Ninjastic
PostEdited versionsQuotes to this post
Post
Topic
Board Beginners & Help
Re: If your Mt. Gox account has been compromised, PLEASE READ.
by
joepie91
on 18/06/2011, 21:15:11 UTC
Quote from: osborn_20 on June 18, 2011, 09:01:49 PM
sht this looks bad. This is could diminish the trust on the system on the long run.

Maybe at this point we need security companies getting involved in bitcoins security and banking. A lot of people wouldn't mind paying extra, knowing that their account is not gonna get hacked, or somebody is gonna rob their computer and lose everything.

Also doesn't anybody think is suspicious that all this attacks are happening at the same time?.



Bitcoin has had a lot of attention lately. Of course there will be attacks from every side. People who just want to earn a buck from it in less elegant ways, and people who want to see Bitcoin vanish off the earth.
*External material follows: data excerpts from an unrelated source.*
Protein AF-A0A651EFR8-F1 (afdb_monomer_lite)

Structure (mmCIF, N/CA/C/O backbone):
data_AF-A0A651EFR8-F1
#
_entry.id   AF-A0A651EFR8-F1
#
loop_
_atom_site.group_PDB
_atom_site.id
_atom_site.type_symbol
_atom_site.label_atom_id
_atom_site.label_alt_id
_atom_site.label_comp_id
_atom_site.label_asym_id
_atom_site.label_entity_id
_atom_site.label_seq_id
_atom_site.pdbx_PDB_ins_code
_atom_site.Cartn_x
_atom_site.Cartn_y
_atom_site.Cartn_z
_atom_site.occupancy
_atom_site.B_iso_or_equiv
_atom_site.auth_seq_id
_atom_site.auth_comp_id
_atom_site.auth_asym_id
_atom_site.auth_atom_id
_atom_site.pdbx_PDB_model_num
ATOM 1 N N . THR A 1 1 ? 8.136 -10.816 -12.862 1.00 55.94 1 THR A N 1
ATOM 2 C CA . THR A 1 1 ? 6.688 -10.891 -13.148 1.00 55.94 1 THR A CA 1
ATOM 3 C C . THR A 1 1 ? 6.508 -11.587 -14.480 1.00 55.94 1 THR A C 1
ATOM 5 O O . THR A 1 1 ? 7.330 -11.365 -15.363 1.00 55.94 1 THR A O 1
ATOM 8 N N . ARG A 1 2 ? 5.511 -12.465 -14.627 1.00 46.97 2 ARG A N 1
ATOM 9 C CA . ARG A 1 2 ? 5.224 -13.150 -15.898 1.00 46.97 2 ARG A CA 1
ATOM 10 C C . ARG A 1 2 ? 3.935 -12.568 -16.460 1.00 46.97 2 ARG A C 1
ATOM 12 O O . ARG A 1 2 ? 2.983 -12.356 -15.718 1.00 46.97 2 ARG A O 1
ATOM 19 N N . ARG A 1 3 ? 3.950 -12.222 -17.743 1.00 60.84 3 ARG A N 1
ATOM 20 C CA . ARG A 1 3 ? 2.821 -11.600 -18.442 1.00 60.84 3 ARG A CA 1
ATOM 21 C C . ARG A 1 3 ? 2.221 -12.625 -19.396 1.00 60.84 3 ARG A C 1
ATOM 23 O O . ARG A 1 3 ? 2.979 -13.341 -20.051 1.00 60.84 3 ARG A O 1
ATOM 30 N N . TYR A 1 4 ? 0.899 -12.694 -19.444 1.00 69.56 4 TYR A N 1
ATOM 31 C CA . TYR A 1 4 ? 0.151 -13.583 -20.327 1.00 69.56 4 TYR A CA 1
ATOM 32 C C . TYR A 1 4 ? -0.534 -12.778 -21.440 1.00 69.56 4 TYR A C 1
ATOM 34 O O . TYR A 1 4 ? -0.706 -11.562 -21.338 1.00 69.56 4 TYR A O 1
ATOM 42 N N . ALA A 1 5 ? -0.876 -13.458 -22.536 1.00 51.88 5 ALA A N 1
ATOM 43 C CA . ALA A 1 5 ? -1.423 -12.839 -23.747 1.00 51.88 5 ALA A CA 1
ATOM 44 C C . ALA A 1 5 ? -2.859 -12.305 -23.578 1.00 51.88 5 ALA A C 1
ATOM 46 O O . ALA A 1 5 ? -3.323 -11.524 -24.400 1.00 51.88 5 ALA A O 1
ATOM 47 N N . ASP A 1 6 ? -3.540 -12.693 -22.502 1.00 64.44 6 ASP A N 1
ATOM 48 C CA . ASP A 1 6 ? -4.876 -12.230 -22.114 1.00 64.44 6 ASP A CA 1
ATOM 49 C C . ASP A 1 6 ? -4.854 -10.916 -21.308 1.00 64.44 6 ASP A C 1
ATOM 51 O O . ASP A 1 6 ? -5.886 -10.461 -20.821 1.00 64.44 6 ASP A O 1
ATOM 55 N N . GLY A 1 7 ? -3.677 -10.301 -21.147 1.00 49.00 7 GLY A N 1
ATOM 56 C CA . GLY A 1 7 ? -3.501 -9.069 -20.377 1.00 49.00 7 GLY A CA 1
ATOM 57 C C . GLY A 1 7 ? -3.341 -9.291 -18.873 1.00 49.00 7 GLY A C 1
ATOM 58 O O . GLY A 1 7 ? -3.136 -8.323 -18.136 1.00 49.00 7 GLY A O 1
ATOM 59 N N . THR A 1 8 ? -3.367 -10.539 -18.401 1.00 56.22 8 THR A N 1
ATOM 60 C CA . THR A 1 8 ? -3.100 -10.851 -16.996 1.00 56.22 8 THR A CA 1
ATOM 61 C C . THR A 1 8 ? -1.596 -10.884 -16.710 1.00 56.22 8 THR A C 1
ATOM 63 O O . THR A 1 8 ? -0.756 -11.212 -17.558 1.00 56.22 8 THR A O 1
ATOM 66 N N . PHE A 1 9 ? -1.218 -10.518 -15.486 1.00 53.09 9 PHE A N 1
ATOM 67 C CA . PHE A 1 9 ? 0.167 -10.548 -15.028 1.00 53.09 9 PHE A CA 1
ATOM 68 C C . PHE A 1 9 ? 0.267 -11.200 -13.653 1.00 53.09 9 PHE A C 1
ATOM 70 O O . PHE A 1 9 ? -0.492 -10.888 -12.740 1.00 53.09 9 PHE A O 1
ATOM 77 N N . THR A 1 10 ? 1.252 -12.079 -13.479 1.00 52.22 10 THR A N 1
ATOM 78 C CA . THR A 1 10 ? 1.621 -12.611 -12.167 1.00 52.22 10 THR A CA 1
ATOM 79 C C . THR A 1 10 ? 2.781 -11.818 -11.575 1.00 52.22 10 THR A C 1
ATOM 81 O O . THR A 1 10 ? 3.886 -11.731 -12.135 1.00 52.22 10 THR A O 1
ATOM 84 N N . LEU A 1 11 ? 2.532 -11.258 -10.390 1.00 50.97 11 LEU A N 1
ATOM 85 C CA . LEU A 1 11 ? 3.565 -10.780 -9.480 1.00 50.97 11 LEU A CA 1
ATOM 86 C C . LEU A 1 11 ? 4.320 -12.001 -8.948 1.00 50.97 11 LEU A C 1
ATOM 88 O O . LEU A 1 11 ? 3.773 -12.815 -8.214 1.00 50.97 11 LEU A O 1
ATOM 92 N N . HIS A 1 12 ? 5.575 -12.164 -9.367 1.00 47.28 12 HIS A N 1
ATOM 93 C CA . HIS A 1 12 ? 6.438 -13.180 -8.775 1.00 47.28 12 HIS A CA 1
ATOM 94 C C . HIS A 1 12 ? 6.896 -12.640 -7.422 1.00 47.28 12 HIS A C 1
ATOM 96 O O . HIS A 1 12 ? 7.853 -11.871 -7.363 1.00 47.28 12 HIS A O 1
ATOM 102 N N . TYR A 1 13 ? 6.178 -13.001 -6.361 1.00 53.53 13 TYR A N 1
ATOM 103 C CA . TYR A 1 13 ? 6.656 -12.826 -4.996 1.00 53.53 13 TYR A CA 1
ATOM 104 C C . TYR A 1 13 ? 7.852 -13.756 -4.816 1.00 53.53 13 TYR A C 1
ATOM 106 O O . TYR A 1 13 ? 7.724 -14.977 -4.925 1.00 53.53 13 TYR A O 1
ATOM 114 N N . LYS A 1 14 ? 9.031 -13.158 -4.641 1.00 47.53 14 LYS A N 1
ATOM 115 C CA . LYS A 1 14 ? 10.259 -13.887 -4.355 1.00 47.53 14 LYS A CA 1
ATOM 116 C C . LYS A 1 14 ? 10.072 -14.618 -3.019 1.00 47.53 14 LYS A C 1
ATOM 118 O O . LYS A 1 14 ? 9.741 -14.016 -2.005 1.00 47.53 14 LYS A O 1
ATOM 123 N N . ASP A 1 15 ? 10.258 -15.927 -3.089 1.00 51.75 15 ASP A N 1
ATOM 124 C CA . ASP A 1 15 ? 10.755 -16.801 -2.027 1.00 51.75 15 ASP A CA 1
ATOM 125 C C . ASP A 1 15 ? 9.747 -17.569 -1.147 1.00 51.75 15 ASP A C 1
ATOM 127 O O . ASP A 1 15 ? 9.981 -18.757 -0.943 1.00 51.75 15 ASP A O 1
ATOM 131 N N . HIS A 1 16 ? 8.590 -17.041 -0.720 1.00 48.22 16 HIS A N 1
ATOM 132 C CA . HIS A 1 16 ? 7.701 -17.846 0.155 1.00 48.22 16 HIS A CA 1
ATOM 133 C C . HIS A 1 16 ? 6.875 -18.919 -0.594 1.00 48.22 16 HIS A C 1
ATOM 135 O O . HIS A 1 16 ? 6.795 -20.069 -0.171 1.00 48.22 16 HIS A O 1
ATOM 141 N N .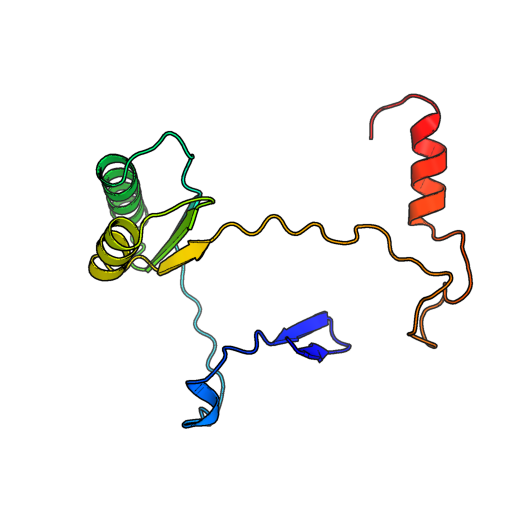 PHE A 1 17 ? 6.327 -18.590 -1.768 1.00 49.28 17 PHE A N 1
ATOM 142 C CA . PHE A 1 17 ? 5.460 -19.501 -2.542 1.00 49.28 17 PHE A CA 1
ATOM 143 C C . PHE A 1 17 ? 6.209 -20.504 -3.436 1.00 49.28 17 PHE A C 1
ATOM 145 O O . PHE A 1 17 ? 5.582 -21.312 -4.121 1.00 49.28 17 PHE A O 1
ATOM 152 N N . LEU A 1 18 ? 7.545 -20.432 -3.476 1.00 54.16 18 LEU A N 1
ATOM 153 C CA . LEU A 1 18 ? 8.379 -21.459 -4.110 1.00 54.16 18 LEU A CA 1
ATOM 154 C C . LEU A 1 18 ? 8.578 -22.668 -3.190 1.00 54.16 18 LEU A C 1
ATOM 156 O O . LEU A 1 18 ? 8.776 -23.770 -3.694 1.00 54.16 18 LEU A O 1
ATOM 160 N N . GLN A 1 19 ? 8.516 -22.460 -1.870 1.00 54.88 19 GLN A N 1
ATOM 161 C CA . GLN A 1 19 ? 8.619 -23.527 -0.874 1.00 54.88 19 GLN A CA 1
ATOM 162 C C . GLN A 1 19 ? 7.267 -24.211 -0.646 1.00 54.88 19 GLN A C 1
ATOM 164 O O . GLN A 1 19 ? 7.220 -25.435 -0.618 1.00 54.88 19 GLN A O 1
ATOM 169 N N . ASP A 1 20 ? 6.178 -23.437 -0.579 1.00 56.97 20 ASP A N 1
ATOM 170 C CA . ASP A 1 20 ? 4.814 -23.952 -0.425 1.00 56.97 20 ASP A CA 1
ATOM 171 C C . ASP A 1 20 ? 3.896 -23.335 -1.484 1.00 56.97 20 ASP A C 1
ATOM 173 O O . ASP A 1 20 ? 3.319 -22.254 -1.323 1.00 56.97 20 ASP A O 1
ATOM 177 N N . LYS A 1 21 ? 3.802 -24.005 -2.635 1.00 53.38 21 LYS A N 1
ATOM 178 C CA . LYS A 1 21 ? 2.932 -23.562 -3.724 1.00 53.38 21 LYS A CA 1
ATOM 179 C C . LYS A 1 21 ? 1.478 -23.848 -3.331 1.00 53.38 21 LYS A C 1
ATOM 181 O O . LYS A 1 21 ? 1.120 -25.021 -3.222 1.00 53.38 21 LYS A O 1
ATOM 186 N N . PRO A 1 22 ? 0.615 -22.829 -3.171 1.00 60.72 22 PRO A N 1
ATOM 187 C CA . PRO A 1 22 ? -0.771 -23.070 -2.819 1.00 60.72 22 PRO A CA 1
ATOM 188 C C . PRO A 1 22 ? -1.447 -23.886 -3.934 1.00 60.72 22 PRO A C 1
ATOM 190 O O . PRO A 1 22 ? -1.193 -23.629 -5.119 1.00 60.72 22 PRO A O 1
ATOM 193 N N . PRO A 1 23 ? -2.305 -24.862 -3.583 1.00 64.4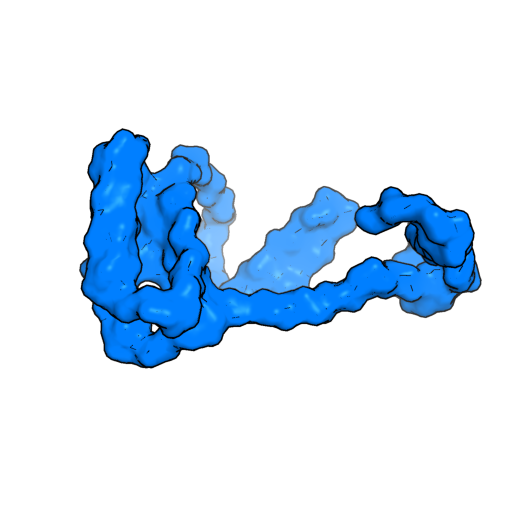4 23 PRO A N 1
ATOM 194 C CA . PRO A 1 23 ? -2.953 -25.749 -4.551 1.00 64.44 23 PRO A CA 1
ATOM 195 C C . PRO A 1 23 ? -3.807 -24.974 -5.565 1.00 64.44 23 PRO A C 1
ATOM 197 O O . PRO A 1 23 ? -3.947 -25.393 -6.712 1.00 64.44 23 PRO A O 1
ATOM 200 N N . CYS A 1 24 ? -4.316 -23.806 -5.172 1.00 56.88 24 CYS A N 1
ATOM 201 C CA . CYS A 1 24 ? -4.929 -22.824 -6.053 1.00 56.88 24 CYS A CA 1
ATOM 202 C C . CYS A 1 24 ? -4.794 -21.411 -5.465 1.00 56.88 24 CYS A C 1
ATOM 204 O O . CYS A 1 24 ? -4.740 -21.222 -4.248 1.00 56.88 24 CYS A O 1
ATOM 206 N N . PHE A 1 25 ? -4.762 -20.398 -6.332 1.00 59.22 25 PHE A N 1
ATOM 207 C CA . PHE A 1 25 ? -4.983 -19.020 -5.904 1.00 59.22 25 PHE A CA 1
ATOM 208 C C . PHE A 1 25 ? -6.479 -18.837 -5.649 1.00 59.22 25 PHE A C 1
ATOM 210 O O . PHE A 1 25 ? -7.295 -19.157 -6.510 1.00 59.22 25 PHE A O 1
ATOM 217 N N . THR A 1 26 ? -6.838 -18.341 -4.466 1.00 54.31 26 THR A N 1
ATOM 218 C CA . THR A 1 26 ? -8.232 -18.041 -4.124 1.00 54.31 26 THR A CA 1
ATOM 219 C C . THR A 1 26 ? -8.448 -16.539 -4.211 1.00 54.31 26 THR A C 1
ATOM 221 O O . THR A 1 26 ? -7.758 -15.772 -3.540 1.00 54.31 26 THR A O 1
ATOM 224 N N . SER A 1 27 ? -9.410 -16.112 -5.022 1.00 67.06 27 SER A N 1
ATOM 225 C CA . SER A 1 27 ? -9.856 -14.722 -5.048 1.00 67.06 27 SER A CA 1
ATOM 226 C C . SER A 1 27 ? -10.817 -14.472 -3.890 1.00 67.06 27 SER A C 1
ATOM 228 O O . SER A 1 27 ? -11.717 -15.271 -3.636 1.00 67.06 27 SER A O 1
ATOM 230 N N . ARG A 1 28 ? -10.637 -13.353 -3.189 1.00 67.50 28 ARG A N 1
ATOM 231 C CA . ARG A 1 28 ? -11.591 -12.861 -2.193 1.00 67.50 28 ARG A CA 1
ATOM 232 C C . ARG A 1 28 ? -12.098 -11.496 -2.631 1.00 67.50 28 ARG A C 1
ATOM 234 O O . ARG A 1 28 ? -11.306 -10.645 -3.024 1.00 67.50 28 ARG A O 1
ATOM 241 N N . HIS A 1 29 ? -13.411 -11.307 -2.569 1.00 73.12 29 HIS A N 1
ATOM 242 C CA . HIS A 1 29 ? -14.013 -9.988 -2.704 1.00 73.12 29 HIS A CA 1
ATOM 243 C C . HIS A 1 29 ? -13.924 -9.297 -1.351 1.00 73.12 29 HIS A C 1
ATOM 245 O O . HIS A 1 29 ? -14.652 -9.646 -0.426 1.00 73.12 29 HIS A O 1
ATOM 251 N N . GLU A 1 30 ? -12.999 -8.352 -1.234 1.00 78.69 30 GLU A N 1
ATOM 252 C CA . GLU A 1 30 ? -12.784 -7.597 -0.008 1.00 78.69 30 GLU A CA 1
ATOM 253 C C . GLU A 1 30 ? -12.581 -6.122 -0.348 1.00 78.69 30 GLU A C 1
ATOM 255 O O . GLU A 1 30 ? -11.906 -5.778 -1.321 1.00 78.69 30 GLU A O 1
ATOM 260 N N . GLN A 1 31 ? -13.200 -5.247 0.439 1.00 84.44 31 GLN A N 1
ATOM 261 C CA . GLN A 1 31 ? -12.993 -3.814 0.323 1.00 84.44 31 GLN A CA 1
ATOM 262 C C . GLN A 1 31 ? -11.747 -3.443 1.124 1.00 84.44 31 GLN A C 1
ATOM 264 O O . GLN A 1 31 ? -11.672 -3.734 2.313 1.00 84.44 31 GLN A O 1
ATOM 269 N N . VAL A 1 32 ? -10.781 -2.796 0.473 1.00 87.62 32 VAL A N 1
ATOM 270 C CA . VAL A 1 32 ? -9.500 -2.425 1.086 1.00 87.62 32 VAL A CA 1
ATOM 271 C C . VAL A 1 32 ? -9.344 -0.911 1.048 1.00 87.62 32 VAL A C 1
ATOM 273 O O . VAL A 1 32 ? -9.523 -0.286 0.001 1.00 87.62 32 VAL A O 1
ATOM 276 N N . LEU A 1 33 ? -8.987 -0.313 2.184 1.00 92.69 33 LEU A N 1
ATOM 277 C CA . LEU A 1 33 ? -8.671 1.109 2.260 1.00 92.69 33 LEU A CA 1
ATOM 278 C C . LEU A 1 33 ? -7.273 1.347 1.685 1.00 92.69 33 LEU A C 1
ATOM 280 O O . LEU A 1 33 ? -6.307 0.755 2.156 1.00 92.69 33 LEU A O 1
ATOM 284 N N . ILE A 1 34 ? -7.145 2.239 0.708 1.00 92.44 34 ILE A N 1
ATOM 285 C CA . ILE A 1 34 ? -5.844 2.632 0.157 1.00 92.44 34 ILE A CA 1
ATOM 286 C C . ILE A 1 34 ? -5.553 4.070 0.577 1.00 92.44 34 ILE A C 1
ATOM 288 O O . ILE A 1 34 ? -6.313 4.981 0.253 1.00 92.44 34 ILE A O 1
ATOM 292 N N . GLU A 1 35 ? -4.443 4.270 1.281 1.00 93.88 35 GLU A N 1
ATOM 293 C CA . GLU A 1 35 ? -3.941 5.584 1.675 1.00 93.88 35 GLU A CA 1
ATOM 294 C C . GLU A 1 35 ? -2.589 5.835 1.000 1.00 93.88 35 GLU A C 1
ATOM 296 O O . GLU A 1 35 ? -1.675 5.013 1.073 1.00 93.88 35 GLU A O 1
ATOM 301 N N . ILE A 1 36 ? -2.452 6.990 0.350 1.00 92.38 36 ILE A N 1
ATOM 302 C CA . ILE A 1 36 ? -1.188 7.437 -0.242 1.00 92.38 36 ILE A CA 1
ATOM 303 C C . ILE A 1 36 ? -0.606 8.506 0.679 1.00 92.38 36 ILE A C 1
ATOM 305 O O . ILE A 1 36 ? -1.124 9.621 0.767 1.00 92.38 36 ILE A O 1
ATOM 309 N N . LYS A 1 37 ? 0.473 8.155 1.379 1.00 91.00 37 LYS A N 1
ATOM 310 C CA . LYS A 1 37 ? 1.119 9.017 2.367 1.00 91.00 37 LYS A CA 1
ATOM 311 C C . LYS A 1 37 ? 1.808 10.193 1.680 1.00 91.00 37 LYS A C 1
ATOM 313 O O . LYS A 1 37 ? 2.688 10.015 0.837 1.00 91.00 37 LYS A O 1
ATOM 318 N N . SER A 1 38 ? 1.475 11.408 2.111 1.00 87.00 38 SER A N 1
ATOM 319 C CA . SER A 1 38 ? 2.244 12.594 1.731 1.00 87.00 38 SER A CA 1
ATOM 320 C C . SER A 1 38 ? 3.615 12.596 2.428 1.00 87.00 38 SER A C 1
ATOM 322 O O . SER A 1 38 ? 3.672 12.323 3.629 1.00 87.00 38 SER A O 1
ATOM 324 N N . PRO A 1 39 ? 4.711 13.018 1.763 1.00 82.69 39 PRO A N 1
ATOM 325 C CA . PRO A 1 39 ? 6.038 13.109 2.387 1.00 82.69 39 PRO A CA 1
ATOM 326 C C . PRO A 1 39 ? 6.093 13.994 3.642 1.00 82.69 39 PRO A C 1
ATOM 328 O O . PRO A 1 39 ? 6.986 13.848 4.469 1.00 82.69 39 PRO A O 1
ATOM 331 N N . ARG A 1 40 ? 5.143 14.929 3.790 1.00 85.19 40 ARG A N 1
ATOM 332 C CA . ARG A 1 40 ? 5.069 15.866 4.924 1.00 85.19 40 ARG A CA 1
ATOM 333 C C . ARG A 1 40 ? 4.282 15.324 6.118 1.00 85.19 40 ARG A C 1
ATOM 335 O O . ARG A 1 40 ? 4.262 15.958 7.171 1.00 85.19 40 ARG A O 1
ATOM 342 N N . GLN A 1 41 ? 3.584 14.203 5.959 1.00 87.25 41 GLN A N 1
ATOM 343 C CA . GLN A 1 41 ? 2.790 13.611 7.030 1.00 87.25 41 GLN A CA 1
ATOM 344 C C . GLN A 1 41 ? 3.640 12.637 7.841 1.00 87.25 41 GLN A C 1
ATOM 346 O O . GLN A 1 41 ? 4.297 11.756 7.296 1.00 87.25 41 GLN A O 1
ATOM 351 N N . GLY A 1 42 ? 3.614 12.802 9.162 1.00 89.81 42 GLY A N 1
ATOM 352 C CA . GLY A 1 42 ? 4.251 11.869 10.085 1.00 89.81 42 GLY A CA 1
ATOM 353 C C . GLY A 1 42 ? 3.397 10.628 10.345 1.00 89.81 42 GLY A C 1
ATOM 354 O O . GLY A 1 42 ? 2.194 10.609 10.064 1.00 89.81 42 GLY A O 1
ATOM 355 N N . PHE A 1 43 ? 4.027 9.626 10.954 1.00 91.50 43 PHE A N 1
ATOM 356 C CA . PHE A 1 43 ? 3.426 8.350 11.344 1.00 91.50 43 PHE A CA 1
ATOM 357 C C . PHE A 1 43 ? 2.066 8.497 12.043 1.00 91.50 43 PHE A C 1
ATOM 359 O O . PHE A 1 43 ? 1.052 8.039 11.526 1.00 91.50 43 PHE A O 1
ATOM 366 N N . SER A 1 44 ? 2.036 9.197 13.184 1.00 93.44 44 SER A N 1
ATOM 367 C CA . SER A 1 44 ? 0.855 9.275 14.058 1.00 93.44 44 SER A CA 1
ATOM 368 C C . SER A 1 44 ? -0.372 9.851 13.341 1.00 93.44 44 SER A C 1
ATOM 370 O O . SER A 1 44 ? -1.428 9.227 13.322 1.00 93.44 44 SER A O 1
ATOM 372 N N . LYS A 1 45 ? -0.209 10.978 12.632 1.00 94.50 45 LYS A N 1
ATOM 373 C CA . LYS A 1 45 ? -1.298 11.600 11.858 1.00 94.50 45 LYS A CA 1
ATOM 374 C C . LYS A 1 45 ? -1.807 10.703 10.729 1.00 94.50 45 LYS A C 1
ATOM 376 O O . LYS A 1 45 ? -2.993 10.718 10.413 1.00 94.50 45 LYS A O 1
ATOM 381 N N . THR A 1 46 ? -0.906 9.949 10.103 1.00 95.06 46 THR A N 1
ATOM 382 C CA . THR A 1 46 ? -1.264 9.015 9.029 1.00 95.06 46 THR A CA 1
ATOM 383 C C . THR A 1 46 ? -2.062 7.842 9.593 1.00 95.06 46 THR A C 1
ATOM 385 O O . THR A 1 46 ? -3.110 7.500 9.053 1.00 95.06 46 THR A O 1
ATOM 388 N N . LEU A 1 47 ? -1.619 7.274 10.717 1.00 94.88 47 LEU A N 1
ATOM 389 C CA . LEU A 1 47 ? -2.313 6.178 11.389 1.00 94.88 47 LEU A CA 1
ATOM 390 C C . LEU A 1 47 ? -3.695 6.604 11.907 1.00 94.88 47 LEU A C 1
ATOM 392 O O . LEU A 1 47 ? -4.672 5.895 11.689 1.00 94.88 47 LEU A O 1
ATOM 396 N N . GLU A 1 48 ? -3.796 7.783 12.523 1.00 95.44 48 GLU A N 1
ATOM 397 C CA . GLU A 1 48 ? -5.069 8.355 12.980 1.00 95.44 48 GLU A CA 1
ATOM 398 C C . GLU A 1 48 ? -6.062 8.507 11.818 1.00 95.44 48 GLU A C 1
ATOM 400 O O . GLU A 1 48 ? -7.223 8.109 11.921 1.00 95.44 48 GLU A O 1
ATOM 405 N N . LYS A 1 49 ? -5.593 9.025 10.674 1.00 95.31 49 LYS A N 1
ATOM 406 C CA . LYS A 1 49 ? -6.406 9.147 9.458 1.00 95.31 49 LYS A CA 1
ATOM 407 C C . LYS A 1 49 ? -6.892 7.781 8.965 1.00 95.31 49 LYS A C 1
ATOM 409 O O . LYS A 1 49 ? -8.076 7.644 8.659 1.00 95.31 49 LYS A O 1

Quote from: CamelToeBob on June 18, 2011, 09:13:00 PM
Quote from: joepie91 on June 18, 2011, 09:39:08 AM
I will list some of the found (potential) attack vectors here and their relation to my own account (I can only speak for myself):

* CSRF vulnerability - not applicable to my account, the BTC were transfered at a time I could not access Mt. Gox at all, let alone be logged in.
* CSS history vulnerability - not applicable to my account, unfeasible for non-dictionary passwords over 6 characters (mine was randomized 20)
* Android app - not applicable to my account, I do not have an Android phone nor have I ever touched the app, I have also never entered my Mt. Gox details anywhere but on Mt. Gox itself
* Malware/keylogger/etc - almost certainly not applicable to my account, I turned my entire computer upside down with manual analysis (something I already do regularly) and haven't been able to find anything
* Distributed bruteforce (using a botnet) - possibly applicable to my account, but unlikely due to password length... it IS a possibility however, with a large enough botnet it's feasible.

Now the question is, what is the cause for my account (and potentially others)? I believe there's a mix of different attacks being used here.

The message from mtgox makes it sound like some type of XSS.
How exactly would an XSS work in this case? I have never followed any links to Mt. Gox from external sites, and my account was broken into at a point where I couldn't even access Mt. Gox (probably due to the DDoS attacks).